This red train caboose was made from a milk carton as a Boy Scout craft project, probably in Ashton in the 1950s. The donor, Eugenie Riggs, had four sons born between 1934 and 1946; the family moved from D.C. to Chevy Chase in 1936, and then in 1945 to Ashton, where she and her husband restored the historic house “Cherry Grove” (c.1773) on New Hampshire Avenue.
The body of the car is a wax-coated paper milk carton from the Lucerne dairy products line of the Safeway grocery stores. Safeway, a western U.S. chain, had established its east coast presence by purchasing grocery chains in Maryland, D.C., and Virginia in 1928.
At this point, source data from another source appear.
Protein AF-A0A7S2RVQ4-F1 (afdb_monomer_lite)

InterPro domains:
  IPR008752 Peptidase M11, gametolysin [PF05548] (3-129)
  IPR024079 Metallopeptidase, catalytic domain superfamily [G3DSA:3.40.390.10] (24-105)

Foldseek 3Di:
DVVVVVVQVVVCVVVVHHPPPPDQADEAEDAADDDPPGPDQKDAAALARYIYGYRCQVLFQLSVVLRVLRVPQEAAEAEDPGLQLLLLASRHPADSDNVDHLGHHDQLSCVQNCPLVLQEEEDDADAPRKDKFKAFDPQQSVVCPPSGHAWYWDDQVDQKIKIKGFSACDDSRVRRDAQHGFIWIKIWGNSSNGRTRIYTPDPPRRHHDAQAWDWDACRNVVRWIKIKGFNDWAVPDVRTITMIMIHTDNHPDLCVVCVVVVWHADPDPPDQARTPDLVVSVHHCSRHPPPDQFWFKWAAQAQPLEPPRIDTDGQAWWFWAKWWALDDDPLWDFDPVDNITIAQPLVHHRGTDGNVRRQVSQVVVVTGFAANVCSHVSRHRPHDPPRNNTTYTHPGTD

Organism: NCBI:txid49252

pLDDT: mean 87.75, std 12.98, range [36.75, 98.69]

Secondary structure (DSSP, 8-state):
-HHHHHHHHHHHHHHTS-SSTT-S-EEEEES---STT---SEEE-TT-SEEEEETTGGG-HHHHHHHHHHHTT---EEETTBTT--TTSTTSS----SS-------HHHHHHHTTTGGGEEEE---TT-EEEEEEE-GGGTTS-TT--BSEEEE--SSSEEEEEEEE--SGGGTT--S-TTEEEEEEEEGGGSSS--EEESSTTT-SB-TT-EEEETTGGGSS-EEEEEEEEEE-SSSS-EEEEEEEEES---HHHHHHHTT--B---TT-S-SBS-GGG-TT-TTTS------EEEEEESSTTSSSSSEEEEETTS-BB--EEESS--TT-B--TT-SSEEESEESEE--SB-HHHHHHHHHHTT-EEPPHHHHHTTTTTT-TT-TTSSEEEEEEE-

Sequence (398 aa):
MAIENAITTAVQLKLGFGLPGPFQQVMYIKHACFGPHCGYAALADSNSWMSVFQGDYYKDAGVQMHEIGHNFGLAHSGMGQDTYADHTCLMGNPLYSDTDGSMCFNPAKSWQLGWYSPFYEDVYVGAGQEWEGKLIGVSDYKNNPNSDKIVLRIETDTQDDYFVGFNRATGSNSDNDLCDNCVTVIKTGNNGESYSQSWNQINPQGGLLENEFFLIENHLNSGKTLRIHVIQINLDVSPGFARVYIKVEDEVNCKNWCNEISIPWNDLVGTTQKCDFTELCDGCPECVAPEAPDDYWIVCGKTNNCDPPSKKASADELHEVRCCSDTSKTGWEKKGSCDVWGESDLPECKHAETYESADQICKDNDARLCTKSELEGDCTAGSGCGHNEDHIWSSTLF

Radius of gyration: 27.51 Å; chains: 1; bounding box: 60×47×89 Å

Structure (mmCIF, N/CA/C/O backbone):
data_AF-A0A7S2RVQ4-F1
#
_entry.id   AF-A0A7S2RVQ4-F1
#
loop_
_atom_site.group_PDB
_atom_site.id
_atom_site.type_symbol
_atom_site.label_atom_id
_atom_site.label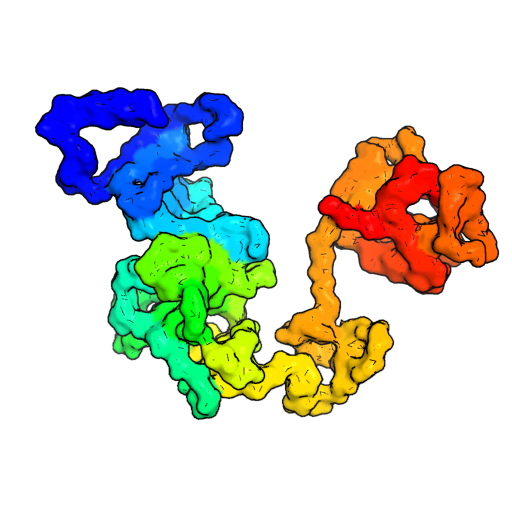_alt_id
_atom_site.label_comp_id
_atom_site.label_asym_id
_atom_site.label_entity_id
_atom_site.label_seq_id
_atom_site.pdbx_PDB_ins_code
_atom_site.Cartn_x
_atom_site.Cartn_y
_atom_site.Cartn_z
_atom_site.occupancy
_atom_site.B_iso_or_equiv
_atom_site.auth_seq_id
_atom_site.auth_comp_id
_atom_site.auth_asym_id
_atom_site.auth_atom_id
_atom_site.pdbx_PDB_model_num
ATOM 1 N N . MET A 1 1 ? 23.106 12.463 -16.257 1.00 62.22 1 MET A N 1
ATOM 2 C CA . MET A 1 1 ? 22.986 13.207 -17.534 1.00 62.22 1 MET A CA 1
ATOM 3 C C . MET A 1 1 ? 24.157 13.063 -18.513 1.00 62.22 1 MET A C 1
ATOM 5 O O . MET A 1 1 ? 23.951 12.479 -19.567 1.00 62.22 1 MET A O 1
ATOM 9 N N . ALA A 1 2 ? 25.377 13.567 -18.254 1.00 76.62 2 ALA A N 1
ATOM 10 C CA . ALA A 1 2 ? 26.429 13.584 -19.298 1.00 76.62 2 ALA A CA 1
ATOM 11 C C . ALA A 1 2 ? 26.818 12.185 -19.832 1.00 76.62 2 ALA A C 1
ATOM 13 O O . ALA A 1 2 ? 27.010 12.008 -21.034 1.00 76.62 2 ALA A O 1
ATOM 14 N N . ILE A 1 3 ? 26.883 11.186 -18.946 1.00 81.31 3 ILE A N 1
ATOM 15 C CA . ILE A 1 3 ? 27.202 9.798 -19.309 1.00 81.31 3 ILE A CA 1
ATOM 16 C C . ILE A 1 3 ? 26.037 9.126 -20.052 1.00 81.31 3 ILE A C 1
ATOM 18 O O . ILE A 1 3 ? 26.279 8.478 -21.066 1.00 81.31 3 ILE A O 1
ATOM 22 N N . GLU A 1 4 ? 24.784 9.304 -19.611 1.00 82.56 4 GLU A N 1
ATOM 23 C CA . GLU A 1 4 ? 23.621 8.717 -20.306 1.00 82.56 4 GLU A CA 1
ATOM 24 C C . GLU A 1 4 ? 23.514 9.245 -21.736 1.00 82.56 4 GLU A C 1
ATOM 26 O O . GLU A 1 4 ? 23.379 8.453 -22.661 1.00 82.56 4 GLU A O 1
ATOM 31 N N . ASN A 1 5 ? 23.681 10.555 -21.948 1.00 86.62 5 ASN A N 1
ATOM 32 C CA . ASN A 1 5 ? 23.642 11.150 -23.287 1.00 86.62 5 ASN A CA 1
ATOM 33 C C . ASN A 1 5 ? 24.716 10.565 -24.219 1.00 86.62 5 ASN A C 1
ATOM 35 O O . ASN A 1 5 ? 24.451 10.326 -25.402 1.00 86.62 5 ASN A O 1
ATOM 39 N N . ALA A 1 6 ? 25.919 10.303 -23.696 1.00 89.50 6 ALA A N 1
ATOM 40 C CA . ALA A 1 6 ? 26.993 9.673 -24.459 1.00 89.50 6 ALA A CA 1
ATOM 41 C C . ALA A 1 6 ? 26.661 8.215 -24.820 1.00 89.50 6 ALA A C 1
ATOM 43 O O . ALA A 1 6 ? 26.849 7.818 -25.972 1.00 89.50 6 ALA A O 1
ATOM 44 N N . ILE A 1 7 ? 26.115 7.444 -23.869 1.00 89.19 7 ILE A N 1
ATOM 45 C CA . ILE A 1 7 ? 25.656 6.066 -24.101 1.00 89.19 7 ILE A CA 1
ATOM 46 C C . ILE A 1 7 ? 24.540 6.054 -25.152 1.00 89.19 7 ILE A C 1
ATOM 48 O O . ILE A 1 7 ? 24.660 5.348 -26.151 1.00 89.19 7 ILE A O 1
ATOM 52 N N . THR A 1 8 ? 23.505 6.882 -24.984 1.00 91.44 8 THR A N 1
ATOM 53 C CA . THR A 1 8 ? 22.384 7.025 -25.925 1.00 91.44 8 THR A CA 1
ATOM 54 C C . THR A 1 8 ? 22.887 7.336 -27.329 1.00 91.44 8 THR A C 1
ATOM 56 O O . THR A 1 8 ? 22.522 6.656 -28.283 1.00 91.44 8 THR A O 1
ATOM 59 N N . THR A 1 9 ? 23.794 8.306 -27.468 1.00 94.06 9 THR A N 1
ATOM 60 C CA . THR A 1 9 ? 24.367 8.674 -28.771 1.00 94.06 9 THR A CA 1
ATOM 61 C C . THR A 1 9 ? 25.112 7.501 -29.409 1.00 94.06 9 THR A C 1
ATOM 63 O O . THR A 1 9 ? 24.894 7.198 -30.582 1.00 94.06 9 THR A O 1
ATOM 66 N N . ALA A 1 10 ? 25.966 6.811 -28.648 1.00 94.12 10 ALA A N 1
ATOM 67 C CA . ALA A 1 10 ? 26.732 5.673 -29.150 1.00 94.12 10 ALA A CA 1
ATOM 68 C C . ALA A 1 10 ? 25.829 4.502 -29.575 1.00 94.12 10 ALA A C 1
ATOM 70 O O . ALA A 1 10 ? 26.053 3.901 -30.628 1.00 94.12 10 ALA A O 1
ATOM 71 N N . VAL A 1 11 ? 24.792 4.200 -28.789 1.00 93.44 11 VAL A N 1
ATOM 72 C CA . VAL A 1 11 ? 23.819 3.142 -29.091 1.00 93.44 11 VAL A CA 1
ATOM 73 C C . VAL A 1 11 ? 23.013 3.493 -30.339 1.00 93.44 11 VAL A C 1
ATOM 75 O O . VAL A 1 11 ? 22.929 2.671 -31.248 1.00 93.44 11 VAL A O 1
ATOM 78 N N . GLN A 1 12 ? 22.496 4.717 -30.446 1.00 95.62 12 GLN A N 1
ATOM 79 C CA . GLN A 1 12 ? 21.732 5.154 -31.618 1.00 95.62 12 GLN A CA 1
ATOM 80 C C . GLN A 1 12 ? 22.562 5.122 -32.906 1.00 95.62 12 GLN A C 1
ATOM 82 O O . GLN A 1 12 ? 22.077 4.662 -33.938 1.00 95.62 12 GLN A O 1
ATOM 87 N N . LEU A 1 13 ? 23.831 5.549 -32.851 1.00 97.06 13 LEU A N 1
ATOM 88 C CA . LEU A 1 13 ? 24.753 5.451 -33.989 1.00 97.06 13 LEU A CA 1
ATOM 89 C C . LEU A 1 13 ? 24.992 3.997 -34.410 1.00 97.06 13 LEU A C 1
ATOM 91 O O . LEU A 1 13 ? 25.061 3.704 -35.601 1.00 97.06 13 LEU A O 1
ATOM 95 N N . LYS A 1 14 ? 25.111 3.085 -33.439 1.00 96.50 14 LYS A N 1
ATOM 96 C CA . LYS A 1 14 ? 25.340 1.660 -33.696 1.00 96.50 14 LYS A CA 1
ATOM 97 C C . LYS A 1 14 ? 24.102 0.955 -34.252 1.00 96.50 14 LYS A C 1
ATOM 99 O O . LYS A 1 14 ? 24.239 0.100 -35.120 1.00 96.50 14 LYS A O 1
ATOM 104 N N . LEU A 1 15 ? 22.920 1.282 -33.733 1.00 95.62 15 LEU A N 1
ATOM 105 C CA . LEU A 1 15 ? 21.653 0.666 -34.131 1.00 95.62 15 LEU A CA 1
ATOM 106 C C . LEU A 1 15 ? 21.058 1.294 -35.399 1.00 95.62 15 LEU A C 1
ATOM 108 O O . LEU A 1 15 ? 20.259 0.655 -36.077 1.00 95.62 15 LEU A O 1
ATOM 112 N N . GLY A 1 16 ? 21.451 2.525 -35.736 1.00 96.69 16 GLY A N 1
ATOM 113 C CA . GLY A 1 16 ? 20.950 3.247 -36.906 1.00 96.69 16 GLY A CA 1
ATOM 114 C C . GLY A 1 16 ? 19.557 3.858 -36.718 1.00 96.69 16 GLY A C 1
ATOM 115 O O . GLY A 1 16 ? 18.926 4.233 -37.704 1.00 96.69 16 GLY A O 1
ATOM 116 N N . PHE A 1 17 ? 19.068 3.967 -35.480 1.00 96.00 17 PHE A N 1
ATOM 117 C CA . PHE A 1 17 ? 17.792 4.603 -35.139 1.00 96.00 17 PHE A CA 1
ATOM 118 C C . PHE A 1 17 ? 17.844 5.278 -33.760 1.00 96.00 17 PHE A C 1
ATOM 120 O O . PHE A 1 17 ? 18.721 4.981 -32.949 1.00 96.00 17 PHE A O 1
ATOM 127 N N . GLY A 1 18 ? 16.908 6.197 -33.500 1.00 95.19 18 GLY A N 1
ATOM 128 C CA . GLY A 1 18 ? 16.761 6.881 -32.209 1.00 95.19 18 GLY A CA 1
ATOM 129 C C . GLY A 1 18 ? 16.075 6.006 -31.158 1.00 95.19 18 GLY A C 1
ATOM 130 O O . GLY A 1 18 ? 15.122 5.306 -31.493 1.00 95.19 18 GLY A O 1
ATOM 131 N N . LEU A 1 19 ? 16.535 6.047 -29.905 1.00 92.50 19 LEU A N 1
ATOM 132 C CA . LEU A 1 19 ? 15.882 5.327 -28.809 1.00 92.50 19 LEU A CA 1
ATOM 133 C C . LEU A 1 19 ? 14.573 6.036 -28.390 1.00 92.50 19 LEU A C 1
ATOM 135 O O . LEU A 1 19 ? 14.490 7.259 -28.514 1.00 92.50 19 LEU A O 1
ATOM 139 N N . PRO A 1 20 ? 13.546 5.290 -27.937 1.00 93.19 20 PRO A N 1
ATOM 140 C CA . PRO A 1 20 ? 13.554 3.838 -27.711 1.00 93.19 20 PRO A CA 1
ATOM 141 C C . PRO A 1 20 ? 13.379 3.005 -28.997 1.00 93.19 20 PRO A C 1
ATOM 143 O O . PRO A 1 20 ? 13.621 1.799 -28.999 1.00 93.19 20 PRO A O 1
ATOM 146 N N . GLY A 1 21 ? 13.049 3.637 -30.127 1.00 92.19 21 GLY A N 1
ATOM 147 C CA . GLY A 1 21 ? 12.961 2.975 -31.428 1.00 92.19 21 GLY A CA 1
ATOM 148 C C . GLY A 1 21 ? 11.887 1.876 -31.443 1.00 92.19 21 GLY A C 1
ATOM 149 O O . GLY A 1 21 ? 10.737 2.171 -31.130 1.00 92.19 21 GLY A O 1
ATOM 150 N N . PRO A 1 22 ? 12.214 0.624 -31.824 1.00 94.69 22 PRO A N 1
ATOM 151 C CA . PRO A 1 22 ? 11.261 -0.487 -31.823 1.00 94.69 22 PRO A CA 1
ATOM 152 C C . PRO A 1 22 ? 11.000 -1.071 -30.425 1.00 94.69 22 PRO A C 1
ATOM 154 O O . PRO A 1 22 ? 10.154 -1.956 -30.293 1.00 94.69 22 PRO A O 1
ATOM 157 N N . PHE A 1 23 ? 11.736 -0.634 -29.401 1.00 94.19 23 PHE A N 1
ATOM 158 C CA . PHE A 1 23 ? 11.599 -1.130 -28.036 1.00 94.19 23 PHE A CA 1
ATOM 159 C C . PHE A 1 23 ? 10.597 -0.282 -27.251 1.00 94.19 23 PHE A C 1
ATOM 161 O O . PHE A 1 23 ? 10.476 0.918 -27.479 1.00 94.19 23 PHE A O 1
ATOM 168 N N . GLN A 1 24 ? 9.890 -0.901 -26.307 1.00 91.88 24 GLN A N 1
ATOM 169 C CA . GLN A 1 24 ? 9.013 -0.184 -25.374 1.00 91.88 24 GLN A CA 1
ATOM 170 C C . GLN A 1 24 ? 9.783 0.321 -24.151 1.00 91.88 24 GLN A C 1
ATOM 172 O O . GLN A 1 24 ? 9.448 1.370 -23.617 1.00 91.88 24 GLN A O 1
ATOM 177 N N . GLN A 1 25 ? 10.803 -0.426 -23.720 1.00 93.88 25 GLN A N 1
ATOM 178 C CA . GLN A 1 25 ? 11.599 -0.157 -22.525 1.00 93.88 25 GLN A CA 1
ATOM 179 C C . GLN A 1 25 ? 13.085 -0.371 -22.834 1.00 93.88 25 GLN A C 1
ATOM 181 O O . GLN A 1 25 ? 13.441 -1.303 -23.561 1.00 93.88 25 GLN A O 1
ATOM 186 N N . VAL A 1 26 ? 13.957 0.485 -22.301 1.00 93.56 26 VAL A N 1
ATOM 187 C CA . VAL A 1 26 ? 15.414 0.416 -22.474 1.00 93.56 26 VAL A CA 1
ATOM 188 C C . VAL A 1 26 ? 16.098 0.562 -21.121 1.00 93.56 26 VAL A C 1
ATOM 190 O O . VAL A 1 26 ? 15.928 1.561 -20.425 1.00 93.56 26 VAL A O 1
ATOM 193 N N . MET A 1 27 ? 16.932 -0.422 -20.786 1.00 93.06 27 MET A N 1
ATOM 194 C CA . MET A 1 27 ? 17.689 -0.452 -19.538 1.00 93.06 27 MET A CA 1
ATOM 195 C C . MET A 1 27 ? 19.141 -0.040 -19.774 1.00 93.06 27 MET A C 1
ATOM 197 O O . MET A 1 27 ? 19.849 -0.624 -20.597 1.00 93.06 27 MET A O 1
ATOM 201 N N . TYR A 1 28 ? 19.598 0.959 -19.028 1.00 92.56 28 TYR A N 1
ATOM 202 C CA . TYR A 1 28 ? 20.977 1.428 -19.025 1.00 92.56 28 TYR A CA 1
ATOM 203 C C . TYR A 1 28 ? 21.684 0.839 -17.813 1.00 92.56 28 TYR A C 1
ATOM 205 O O . TYR A 1 28 ? 21.307 1.123 -16.683 1.00 92.56 28 TYR A O 1
ATOM 213 N N . ILE A 1 29 ? 22.745 0.069 -18.035 1.00 91.69 29 ILE A N 1
ATOM 214 C CA . ILE A 1 29 ? 23.526 -0.528 -16.948 1.00 91.69 29 ILE A CA 1
ATOM 215 C C . ILE A 1 29 ? 24.817 0.269 -16.790 1.00 91.69 29 ILE A C 1
ATOM 217 O O . ILE A 1 29 ? 25.660 0.307 -17.692 1.00 91.69 29 ILE A O 1
ATOM 221 N N . LYS A 1 30 ? 24.973 0.929 -15.644 1.00 88.31 30 LYS A N 1
ATOM 222 C CA . LYS A 1 30 ? 26.205 1.625 -15.273 1.00 88.31 30 LYS A CA 1
ATOM 223 C C . LYS A 1 30 ? 27.007 0.748 -14.329 1.00 88.31 30 LYS A C 1
ATOM 225 O O . LYS A 1 30 ? 26.479 0.266 -13.339 1.00 88.31 30 LYS A O 1
ATOM 230 N N . HIS A 1 31 ? 28.309 0.635 -14.577 1.00 86.88 31 HIS A N 1
ATOM 231 C CA . HIS A 1 31 ? 29.211 -0.115 -13.699 1.00 86.88 31 HIS A CA 1
ATOM 232 C C . HIS A 1 31 ? 29.153 0.359 -12.232 1.00 86.88 31 HIS A C 1
ATOM 234 O O . HIS A 1 31 ? 29.166 -0.466 -11.330 1.00 86.88 31 HIS A O 1
ATOM 240 N N . ALA A 1 32 ? 29.101 1.675 -11.989 1.00 81.81 32 ALA A N 1
ATOM 241 C CA . ALA A 1 32 ? 28.967 2.261 -10.652 1.00 81.81 32 ALA A CA 1
ATOM 242 C C . ALA A 1 32 ? 28.508 3.731 -10.730 1.00 81.81 32 ALA A C 1
ATOM 244 O O . ALA A 1 32 ? 28.709 4.390 -11.758 1.00 81.81 32 ALA A O 1
ATOM 245 N N . CYS A 1 33 ? 27.956 4.259 -9.633 1.00 80.88 33 CYS A N 1
ATOM 246 C CA . CYS A 1 33 ? 27.821 5.696 -9.378 1.00 80.88 33 CYS A CA 1
ATOM 247 C C . CYS A 1 33 ? 28.903 6.152 -8.391 1.00 80.88 33 CYS A C 1
ATOM 249 O O . CYS A 1 33 ? 29.281 5.421 -7.478 1.00 80.88 33 CYS A O 1
ATOM 251 N N . PHE A 1 34 ? 29.410 7.371 -8.578 1.00 81.94 34 PHE A N 1
ATOM 252 C CA . PHE A 1 34 ? 30.449 7.951 -7.728 1.00 81.94 34 PHE A CA 1
ATOM 253 C C . PHE A 1 34 ? 29.990 9.293 -7.151 1.00 81.94 34 PHE A C 1
ATOM 255 O O . PHE A 1 34 ? 29.544 10.165 -7.898 1.00 81.94 34 PHE A O 1
ATOM 262 N N . GLY A 1 35 ? 30.156 9.474 -5.837 1.00 79.75 35 GLY A N 1
ATOM 263 C CA . GLY A 1 35 ? 29.854 10.720 -5.129 1.00 79.75 35 GLY A CA 1
ATOM 264 C C . GLY A 1 35 ? 28.737 10.595 -4.083 1.00 79.75 35 GLY A C 1
ATOM 265 O O . GLY A 1 35 ? 28.177 9.519 -3.895 1.00 79.75 35 GLY A O 1
ATOM 266 N N . PRO A 1 36 ? 28.408 11.699 -3.389 1.00 72.44 36 PRO A N 1
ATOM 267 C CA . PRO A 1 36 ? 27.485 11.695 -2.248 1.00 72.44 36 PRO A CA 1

Wooden-spool wheels on dowel axles are attached with heavy wire to the unpainted underside of the milk carton. The ladders, roof, and cupola are made of cardboard. It is painted in the red color often used for cabooses and marked “B-O” for the Baltimore & Ohio Railroad, the nation’s first common-carrier. The B&O’s initial lines from Baltimore had skirted Montgomery County - on the north to the Potomac (1832) and on the east to Washington (1834); but it became the county’s railroad in 1873 when the “Metropolitan Branch” was opened, running diagonally northwest across the county from Washington to Point of Rocks.